◆ **WORK TO BE COMPLETED**: The line containing "B-factor: mean 28.02, std" marks the end: restate word for word every line from the first line of the entries below through that one.

◆ **INFORMATION**:
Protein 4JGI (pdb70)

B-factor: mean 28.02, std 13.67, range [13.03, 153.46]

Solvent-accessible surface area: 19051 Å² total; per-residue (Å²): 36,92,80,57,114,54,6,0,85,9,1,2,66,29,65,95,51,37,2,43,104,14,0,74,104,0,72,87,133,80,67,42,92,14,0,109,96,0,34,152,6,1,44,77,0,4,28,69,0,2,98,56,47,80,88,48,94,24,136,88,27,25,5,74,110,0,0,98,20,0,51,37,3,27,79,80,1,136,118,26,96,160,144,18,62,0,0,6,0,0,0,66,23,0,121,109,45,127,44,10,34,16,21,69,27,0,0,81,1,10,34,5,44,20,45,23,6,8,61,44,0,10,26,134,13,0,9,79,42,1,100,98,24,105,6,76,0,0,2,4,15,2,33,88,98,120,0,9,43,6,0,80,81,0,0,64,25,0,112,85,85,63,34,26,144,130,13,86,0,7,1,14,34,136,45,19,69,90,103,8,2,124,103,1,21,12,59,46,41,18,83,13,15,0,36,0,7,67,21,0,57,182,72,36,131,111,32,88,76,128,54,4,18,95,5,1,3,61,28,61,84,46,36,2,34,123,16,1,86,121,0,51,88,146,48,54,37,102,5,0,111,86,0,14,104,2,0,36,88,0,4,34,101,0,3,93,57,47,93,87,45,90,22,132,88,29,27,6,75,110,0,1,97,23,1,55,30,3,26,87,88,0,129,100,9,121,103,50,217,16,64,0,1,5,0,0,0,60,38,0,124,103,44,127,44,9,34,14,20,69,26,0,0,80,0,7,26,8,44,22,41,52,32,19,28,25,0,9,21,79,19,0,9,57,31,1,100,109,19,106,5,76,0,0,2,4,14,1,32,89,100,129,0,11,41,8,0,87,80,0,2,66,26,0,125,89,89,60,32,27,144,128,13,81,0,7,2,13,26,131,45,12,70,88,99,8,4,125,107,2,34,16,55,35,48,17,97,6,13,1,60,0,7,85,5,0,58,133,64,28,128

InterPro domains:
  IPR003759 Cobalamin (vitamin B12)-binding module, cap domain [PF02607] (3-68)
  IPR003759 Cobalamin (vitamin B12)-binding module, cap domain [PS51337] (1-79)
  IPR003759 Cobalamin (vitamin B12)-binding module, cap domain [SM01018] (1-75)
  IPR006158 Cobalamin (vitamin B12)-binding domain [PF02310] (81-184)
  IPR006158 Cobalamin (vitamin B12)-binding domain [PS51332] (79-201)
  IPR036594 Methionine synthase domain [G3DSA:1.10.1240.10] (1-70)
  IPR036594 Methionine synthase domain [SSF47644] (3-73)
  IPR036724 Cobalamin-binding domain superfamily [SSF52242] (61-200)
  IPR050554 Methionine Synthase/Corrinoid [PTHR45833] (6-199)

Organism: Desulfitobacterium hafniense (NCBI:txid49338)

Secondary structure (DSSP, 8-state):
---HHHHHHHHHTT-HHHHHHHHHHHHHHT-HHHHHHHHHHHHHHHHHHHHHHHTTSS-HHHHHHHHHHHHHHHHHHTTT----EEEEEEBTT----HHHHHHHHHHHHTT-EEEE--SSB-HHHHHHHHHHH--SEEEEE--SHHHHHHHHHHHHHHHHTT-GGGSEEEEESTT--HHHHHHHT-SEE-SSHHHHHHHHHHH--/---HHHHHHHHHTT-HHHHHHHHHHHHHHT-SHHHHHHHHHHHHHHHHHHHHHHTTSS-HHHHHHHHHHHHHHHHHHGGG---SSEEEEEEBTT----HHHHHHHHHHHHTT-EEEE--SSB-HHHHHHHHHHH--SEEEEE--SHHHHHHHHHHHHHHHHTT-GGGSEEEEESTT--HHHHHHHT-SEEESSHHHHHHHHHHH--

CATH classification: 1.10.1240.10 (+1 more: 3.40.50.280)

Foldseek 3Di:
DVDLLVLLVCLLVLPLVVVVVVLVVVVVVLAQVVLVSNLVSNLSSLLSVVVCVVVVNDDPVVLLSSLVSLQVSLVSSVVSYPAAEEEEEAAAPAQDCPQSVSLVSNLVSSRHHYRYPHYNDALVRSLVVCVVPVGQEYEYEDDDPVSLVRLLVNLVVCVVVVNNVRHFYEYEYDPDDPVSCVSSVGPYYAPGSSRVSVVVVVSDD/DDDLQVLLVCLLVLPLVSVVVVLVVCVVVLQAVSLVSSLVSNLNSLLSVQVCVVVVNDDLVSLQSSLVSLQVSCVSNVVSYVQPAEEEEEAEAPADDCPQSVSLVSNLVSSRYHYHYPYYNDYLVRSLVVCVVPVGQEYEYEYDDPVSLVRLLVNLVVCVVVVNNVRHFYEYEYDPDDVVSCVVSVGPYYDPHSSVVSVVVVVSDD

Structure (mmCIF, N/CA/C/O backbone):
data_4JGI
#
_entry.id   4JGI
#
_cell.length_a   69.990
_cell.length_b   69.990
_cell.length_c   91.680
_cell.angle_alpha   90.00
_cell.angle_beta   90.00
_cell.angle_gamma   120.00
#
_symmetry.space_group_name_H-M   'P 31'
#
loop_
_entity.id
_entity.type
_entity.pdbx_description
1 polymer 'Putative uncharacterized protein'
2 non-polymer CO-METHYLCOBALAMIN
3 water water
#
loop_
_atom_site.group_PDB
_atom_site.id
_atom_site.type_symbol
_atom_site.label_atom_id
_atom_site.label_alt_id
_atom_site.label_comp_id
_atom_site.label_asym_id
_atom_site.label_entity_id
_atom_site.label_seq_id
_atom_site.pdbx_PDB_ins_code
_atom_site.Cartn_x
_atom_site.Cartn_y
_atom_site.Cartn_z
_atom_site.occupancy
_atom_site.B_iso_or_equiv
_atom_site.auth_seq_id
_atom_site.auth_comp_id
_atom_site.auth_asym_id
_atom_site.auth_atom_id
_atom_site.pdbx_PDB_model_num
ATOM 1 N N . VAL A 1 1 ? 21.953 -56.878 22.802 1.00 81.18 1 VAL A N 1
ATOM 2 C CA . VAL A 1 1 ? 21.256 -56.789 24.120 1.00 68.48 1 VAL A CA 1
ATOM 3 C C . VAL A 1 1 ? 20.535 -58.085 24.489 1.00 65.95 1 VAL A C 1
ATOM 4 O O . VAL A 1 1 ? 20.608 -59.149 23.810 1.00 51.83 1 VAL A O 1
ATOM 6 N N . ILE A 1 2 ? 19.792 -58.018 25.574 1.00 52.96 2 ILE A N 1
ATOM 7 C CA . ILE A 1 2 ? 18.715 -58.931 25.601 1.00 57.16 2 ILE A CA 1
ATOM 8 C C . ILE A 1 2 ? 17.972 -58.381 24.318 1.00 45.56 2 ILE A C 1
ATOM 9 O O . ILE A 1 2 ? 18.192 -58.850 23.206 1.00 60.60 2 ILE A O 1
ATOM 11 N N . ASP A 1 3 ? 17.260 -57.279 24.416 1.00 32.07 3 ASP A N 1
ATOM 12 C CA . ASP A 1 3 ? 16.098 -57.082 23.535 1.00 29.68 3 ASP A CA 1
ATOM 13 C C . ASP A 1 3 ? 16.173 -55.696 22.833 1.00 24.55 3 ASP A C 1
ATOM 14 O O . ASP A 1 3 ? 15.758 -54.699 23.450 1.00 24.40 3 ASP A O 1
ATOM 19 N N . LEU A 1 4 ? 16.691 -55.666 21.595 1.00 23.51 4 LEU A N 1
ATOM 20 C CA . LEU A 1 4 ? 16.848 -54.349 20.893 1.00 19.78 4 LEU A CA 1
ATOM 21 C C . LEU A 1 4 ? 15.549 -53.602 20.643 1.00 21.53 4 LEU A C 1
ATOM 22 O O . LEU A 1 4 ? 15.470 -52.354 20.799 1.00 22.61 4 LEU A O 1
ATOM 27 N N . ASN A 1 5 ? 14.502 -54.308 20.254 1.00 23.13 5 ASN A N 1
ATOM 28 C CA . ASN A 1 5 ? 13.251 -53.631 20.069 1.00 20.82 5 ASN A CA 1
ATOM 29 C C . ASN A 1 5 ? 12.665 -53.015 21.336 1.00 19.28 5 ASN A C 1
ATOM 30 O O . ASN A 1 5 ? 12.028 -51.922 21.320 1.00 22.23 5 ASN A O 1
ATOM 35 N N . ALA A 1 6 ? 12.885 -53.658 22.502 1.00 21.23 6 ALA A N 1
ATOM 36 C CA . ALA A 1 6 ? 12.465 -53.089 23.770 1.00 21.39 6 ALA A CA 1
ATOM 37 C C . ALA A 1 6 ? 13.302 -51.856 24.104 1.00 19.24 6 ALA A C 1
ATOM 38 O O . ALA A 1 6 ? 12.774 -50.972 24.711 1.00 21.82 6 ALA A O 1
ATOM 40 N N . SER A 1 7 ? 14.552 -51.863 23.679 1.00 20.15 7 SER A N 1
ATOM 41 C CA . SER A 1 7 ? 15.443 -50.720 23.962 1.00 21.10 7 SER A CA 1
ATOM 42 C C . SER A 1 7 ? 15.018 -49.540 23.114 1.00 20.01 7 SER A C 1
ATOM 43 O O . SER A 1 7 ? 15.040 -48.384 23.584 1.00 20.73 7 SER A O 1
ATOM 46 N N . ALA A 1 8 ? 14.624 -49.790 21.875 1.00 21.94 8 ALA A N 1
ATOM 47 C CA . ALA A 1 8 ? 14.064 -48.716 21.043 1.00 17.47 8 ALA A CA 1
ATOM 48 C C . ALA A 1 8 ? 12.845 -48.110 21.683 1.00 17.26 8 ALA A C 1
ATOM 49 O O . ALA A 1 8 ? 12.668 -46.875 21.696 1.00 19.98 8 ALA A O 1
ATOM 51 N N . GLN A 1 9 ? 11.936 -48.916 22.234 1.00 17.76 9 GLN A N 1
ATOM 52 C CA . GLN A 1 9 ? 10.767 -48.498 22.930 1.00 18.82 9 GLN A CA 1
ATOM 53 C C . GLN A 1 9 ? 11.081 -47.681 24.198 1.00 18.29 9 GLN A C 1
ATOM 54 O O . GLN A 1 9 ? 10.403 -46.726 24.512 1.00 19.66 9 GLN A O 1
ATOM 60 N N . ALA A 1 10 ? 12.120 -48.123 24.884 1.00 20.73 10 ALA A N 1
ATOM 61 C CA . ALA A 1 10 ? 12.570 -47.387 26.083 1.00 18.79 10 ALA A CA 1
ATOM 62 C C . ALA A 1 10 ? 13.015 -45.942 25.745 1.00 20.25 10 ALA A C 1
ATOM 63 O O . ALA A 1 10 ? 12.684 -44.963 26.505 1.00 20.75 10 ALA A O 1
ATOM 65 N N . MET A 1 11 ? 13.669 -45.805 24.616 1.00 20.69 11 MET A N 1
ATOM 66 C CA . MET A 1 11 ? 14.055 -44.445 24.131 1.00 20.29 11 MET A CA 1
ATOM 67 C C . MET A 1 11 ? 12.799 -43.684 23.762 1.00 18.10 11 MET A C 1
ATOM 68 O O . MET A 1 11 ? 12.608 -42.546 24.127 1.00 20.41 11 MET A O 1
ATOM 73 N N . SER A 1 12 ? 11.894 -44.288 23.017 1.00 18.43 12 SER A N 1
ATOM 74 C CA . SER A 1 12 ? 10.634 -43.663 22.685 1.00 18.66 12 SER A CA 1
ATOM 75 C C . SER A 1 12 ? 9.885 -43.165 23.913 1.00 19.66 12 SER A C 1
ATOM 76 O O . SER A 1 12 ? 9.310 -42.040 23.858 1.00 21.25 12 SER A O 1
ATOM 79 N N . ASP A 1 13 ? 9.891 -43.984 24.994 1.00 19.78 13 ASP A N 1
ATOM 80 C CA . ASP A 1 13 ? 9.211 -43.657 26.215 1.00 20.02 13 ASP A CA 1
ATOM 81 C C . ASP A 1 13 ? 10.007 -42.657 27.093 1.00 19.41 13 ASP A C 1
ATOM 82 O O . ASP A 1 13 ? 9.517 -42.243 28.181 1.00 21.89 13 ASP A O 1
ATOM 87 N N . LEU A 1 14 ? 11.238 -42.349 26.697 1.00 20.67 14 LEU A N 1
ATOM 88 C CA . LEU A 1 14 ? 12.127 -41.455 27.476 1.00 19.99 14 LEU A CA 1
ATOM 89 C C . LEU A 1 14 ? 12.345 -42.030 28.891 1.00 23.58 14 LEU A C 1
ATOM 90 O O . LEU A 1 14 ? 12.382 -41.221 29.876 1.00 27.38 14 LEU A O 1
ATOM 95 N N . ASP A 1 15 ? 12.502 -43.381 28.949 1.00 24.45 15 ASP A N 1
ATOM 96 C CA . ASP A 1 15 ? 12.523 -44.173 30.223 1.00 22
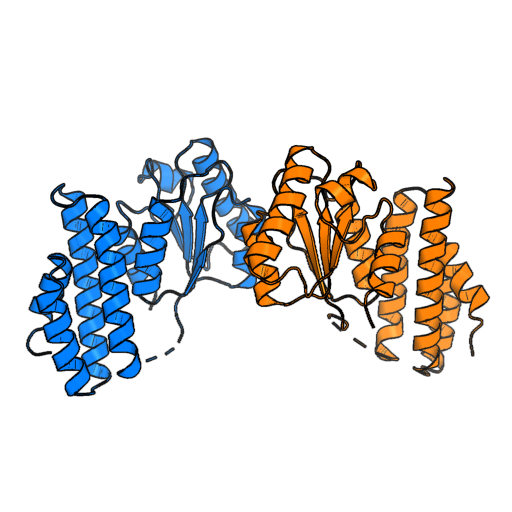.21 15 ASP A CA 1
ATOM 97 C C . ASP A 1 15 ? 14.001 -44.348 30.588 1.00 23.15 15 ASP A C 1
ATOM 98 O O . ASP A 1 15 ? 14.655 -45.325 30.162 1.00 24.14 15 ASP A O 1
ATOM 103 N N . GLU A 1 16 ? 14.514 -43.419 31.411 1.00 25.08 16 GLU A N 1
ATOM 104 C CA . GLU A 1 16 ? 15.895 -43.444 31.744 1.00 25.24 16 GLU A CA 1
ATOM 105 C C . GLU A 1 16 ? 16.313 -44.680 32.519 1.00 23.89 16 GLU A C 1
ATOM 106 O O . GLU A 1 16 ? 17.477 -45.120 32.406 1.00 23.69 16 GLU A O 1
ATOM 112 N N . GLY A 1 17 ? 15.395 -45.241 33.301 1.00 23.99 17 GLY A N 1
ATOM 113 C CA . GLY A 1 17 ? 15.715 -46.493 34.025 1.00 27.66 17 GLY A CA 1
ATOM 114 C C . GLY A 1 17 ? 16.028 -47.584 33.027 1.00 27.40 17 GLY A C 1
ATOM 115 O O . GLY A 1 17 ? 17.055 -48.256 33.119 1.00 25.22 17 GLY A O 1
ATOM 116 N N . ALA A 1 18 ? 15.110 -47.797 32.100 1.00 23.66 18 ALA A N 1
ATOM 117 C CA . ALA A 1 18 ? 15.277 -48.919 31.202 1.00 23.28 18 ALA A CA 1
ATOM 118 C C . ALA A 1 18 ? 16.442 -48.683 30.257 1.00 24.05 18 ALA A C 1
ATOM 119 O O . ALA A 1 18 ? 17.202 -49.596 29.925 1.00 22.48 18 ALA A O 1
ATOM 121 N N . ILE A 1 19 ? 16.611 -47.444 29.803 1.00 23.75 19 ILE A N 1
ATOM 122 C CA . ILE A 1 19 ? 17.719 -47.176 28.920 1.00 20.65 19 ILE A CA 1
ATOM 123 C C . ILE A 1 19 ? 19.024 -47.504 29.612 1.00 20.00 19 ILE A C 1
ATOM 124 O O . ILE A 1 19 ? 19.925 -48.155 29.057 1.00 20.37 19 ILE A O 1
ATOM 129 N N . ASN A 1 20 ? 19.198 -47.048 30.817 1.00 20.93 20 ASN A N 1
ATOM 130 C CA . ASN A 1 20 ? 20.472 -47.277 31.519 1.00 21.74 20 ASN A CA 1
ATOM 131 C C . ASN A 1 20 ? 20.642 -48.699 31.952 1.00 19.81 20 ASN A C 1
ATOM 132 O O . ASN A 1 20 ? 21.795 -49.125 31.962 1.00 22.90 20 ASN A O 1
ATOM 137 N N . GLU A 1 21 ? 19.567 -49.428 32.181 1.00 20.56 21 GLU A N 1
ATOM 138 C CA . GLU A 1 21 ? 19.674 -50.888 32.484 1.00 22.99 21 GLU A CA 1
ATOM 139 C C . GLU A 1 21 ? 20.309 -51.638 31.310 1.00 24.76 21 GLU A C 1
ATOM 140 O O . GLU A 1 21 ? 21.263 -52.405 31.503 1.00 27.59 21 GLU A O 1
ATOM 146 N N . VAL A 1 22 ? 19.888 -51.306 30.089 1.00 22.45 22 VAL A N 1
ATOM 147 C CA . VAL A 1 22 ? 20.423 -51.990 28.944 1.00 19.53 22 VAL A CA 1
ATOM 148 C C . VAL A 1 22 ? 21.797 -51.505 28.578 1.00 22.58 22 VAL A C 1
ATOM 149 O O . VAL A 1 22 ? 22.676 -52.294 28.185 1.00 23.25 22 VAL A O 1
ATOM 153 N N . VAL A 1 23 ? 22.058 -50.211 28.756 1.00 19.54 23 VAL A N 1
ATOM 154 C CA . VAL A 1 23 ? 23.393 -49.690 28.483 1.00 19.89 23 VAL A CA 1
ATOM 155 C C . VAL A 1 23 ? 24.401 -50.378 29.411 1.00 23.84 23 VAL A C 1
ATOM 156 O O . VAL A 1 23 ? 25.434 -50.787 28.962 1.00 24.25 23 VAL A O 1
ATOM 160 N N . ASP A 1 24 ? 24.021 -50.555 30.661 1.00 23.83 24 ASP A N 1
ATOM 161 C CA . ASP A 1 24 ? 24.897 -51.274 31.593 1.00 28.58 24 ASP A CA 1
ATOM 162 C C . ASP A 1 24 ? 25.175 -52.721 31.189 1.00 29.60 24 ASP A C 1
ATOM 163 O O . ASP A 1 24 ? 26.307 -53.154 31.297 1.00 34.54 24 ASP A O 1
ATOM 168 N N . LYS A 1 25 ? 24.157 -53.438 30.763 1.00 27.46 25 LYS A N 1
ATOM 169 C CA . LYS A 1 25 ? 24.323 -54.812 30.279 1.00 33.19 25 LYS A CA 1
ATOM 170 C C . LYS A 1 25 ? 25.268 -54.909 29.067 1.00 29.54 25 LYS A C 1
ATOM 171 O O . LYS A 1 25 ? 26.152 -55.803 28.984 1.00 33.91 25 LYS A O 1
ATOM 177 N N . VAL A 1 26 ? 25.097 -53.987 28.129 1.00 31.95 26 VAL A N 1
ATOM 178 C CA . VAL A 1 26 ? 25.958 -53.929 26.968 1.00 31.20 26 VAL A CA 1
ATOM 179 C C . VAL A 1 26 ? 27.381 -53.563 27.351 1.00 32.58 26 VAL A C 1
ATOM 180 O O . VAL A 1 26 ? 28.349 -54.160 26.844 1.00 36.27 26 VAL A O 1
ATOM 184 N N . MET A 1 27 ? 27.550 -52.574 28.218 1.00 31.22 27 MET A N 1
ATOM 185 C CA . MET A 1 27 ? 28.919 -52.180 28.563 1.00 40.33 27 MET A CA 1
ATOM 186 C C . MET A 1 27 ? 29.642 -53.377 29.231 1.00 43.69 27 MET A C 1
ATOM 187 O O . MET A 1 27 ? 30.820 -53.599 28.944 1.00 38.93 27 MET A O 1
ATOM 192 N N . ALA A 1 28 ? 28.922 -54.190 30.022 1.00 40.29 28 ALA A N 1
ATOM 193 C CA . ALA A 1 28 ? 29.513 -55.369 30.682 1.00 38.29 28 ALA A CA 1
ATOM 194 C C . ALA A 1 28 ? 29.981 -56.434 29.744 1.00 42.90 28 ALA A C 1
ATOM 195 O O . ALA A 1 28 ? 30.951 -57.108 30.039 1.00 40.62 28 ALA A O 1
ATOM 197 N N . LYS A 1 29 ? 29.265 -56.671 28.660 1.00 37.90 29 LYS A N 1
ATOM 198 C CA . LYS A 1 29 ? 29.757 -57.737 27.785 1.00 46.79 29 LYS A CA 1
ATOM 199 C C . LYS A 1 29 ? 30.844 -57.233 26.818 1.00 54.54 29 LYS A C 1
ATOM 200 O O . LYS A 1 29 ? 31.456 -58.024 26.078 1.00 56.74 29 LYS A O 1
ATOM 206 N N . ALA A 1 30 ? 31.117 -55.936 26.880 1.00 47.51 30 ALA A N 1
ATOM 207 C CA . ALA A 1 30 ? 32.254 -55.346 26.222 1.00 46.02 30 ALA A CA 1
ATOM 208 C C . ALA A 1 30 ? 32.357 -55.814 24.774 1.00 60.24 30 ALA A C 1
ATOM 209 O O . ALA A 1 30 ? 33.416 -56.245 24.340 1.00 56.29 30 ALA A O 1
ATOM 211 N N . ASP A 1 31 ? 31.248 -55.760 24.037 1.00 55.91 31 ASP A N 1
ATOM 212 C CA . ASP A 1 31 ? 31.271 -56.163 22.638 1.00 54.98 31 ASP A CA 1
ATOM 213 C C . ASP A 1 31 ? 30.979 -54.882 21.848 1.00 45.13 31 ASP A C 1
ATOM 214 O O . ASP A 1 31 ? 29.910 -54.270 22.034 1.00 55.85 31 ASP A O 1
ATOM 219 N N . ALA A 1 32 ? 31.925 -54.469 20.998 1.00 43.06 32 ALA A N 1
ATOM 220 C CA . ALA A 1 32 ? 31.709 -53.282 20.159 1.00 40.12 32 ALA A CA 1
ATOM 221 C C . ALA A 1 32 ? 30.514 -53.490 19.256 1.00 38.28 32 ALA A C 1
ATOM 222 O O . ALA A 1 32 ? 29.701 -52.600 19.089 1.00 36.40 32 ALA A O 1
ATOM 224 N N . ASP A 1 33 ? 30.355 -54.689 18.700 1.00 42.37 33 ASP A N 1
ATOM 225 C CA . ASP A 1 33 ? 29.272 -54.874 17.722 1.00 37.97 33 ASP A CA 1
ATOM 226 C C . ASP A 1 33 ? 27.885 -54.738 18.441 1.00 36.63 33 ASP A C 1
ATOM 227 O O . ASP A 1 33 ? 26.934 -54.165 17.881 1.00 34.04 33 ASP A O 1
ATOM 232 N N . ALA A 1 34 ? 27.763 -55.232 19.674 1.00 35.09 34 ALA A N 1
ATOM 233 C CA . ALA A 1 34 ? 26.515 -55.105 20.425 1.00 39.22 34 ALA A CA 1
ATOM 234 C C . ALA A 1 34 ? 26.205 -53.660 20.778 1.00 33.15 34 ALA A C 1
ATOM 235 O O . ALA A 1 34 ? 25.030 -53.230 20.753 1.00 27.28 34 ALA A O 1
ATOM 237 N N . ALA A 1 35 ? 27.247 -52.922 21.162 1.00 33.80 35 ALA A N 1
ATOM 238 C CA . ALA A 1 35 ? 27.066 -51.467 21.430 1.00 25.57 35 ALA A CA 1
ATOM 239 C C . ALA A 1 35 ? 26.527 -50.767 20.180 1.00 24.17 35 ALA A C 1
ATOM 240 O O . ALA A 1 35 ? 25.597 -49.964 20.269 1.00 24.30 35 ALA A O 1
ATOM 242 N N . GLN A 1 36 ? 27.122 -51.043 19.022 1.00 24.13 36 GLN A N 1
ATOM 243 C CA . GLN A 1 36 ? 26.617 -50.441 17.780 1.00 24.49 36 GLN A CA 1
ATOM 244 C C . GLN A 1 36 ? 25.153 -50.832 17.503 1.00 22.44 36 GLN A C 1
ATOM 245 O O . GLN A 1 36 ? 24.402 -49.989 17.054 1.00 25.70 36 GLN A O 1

◆ **RESPONSE TO THE TASK**:
Protein 4JGI (pdb70)

B-factor: mean 28.02, std 13.67, range [13.03, 153.46]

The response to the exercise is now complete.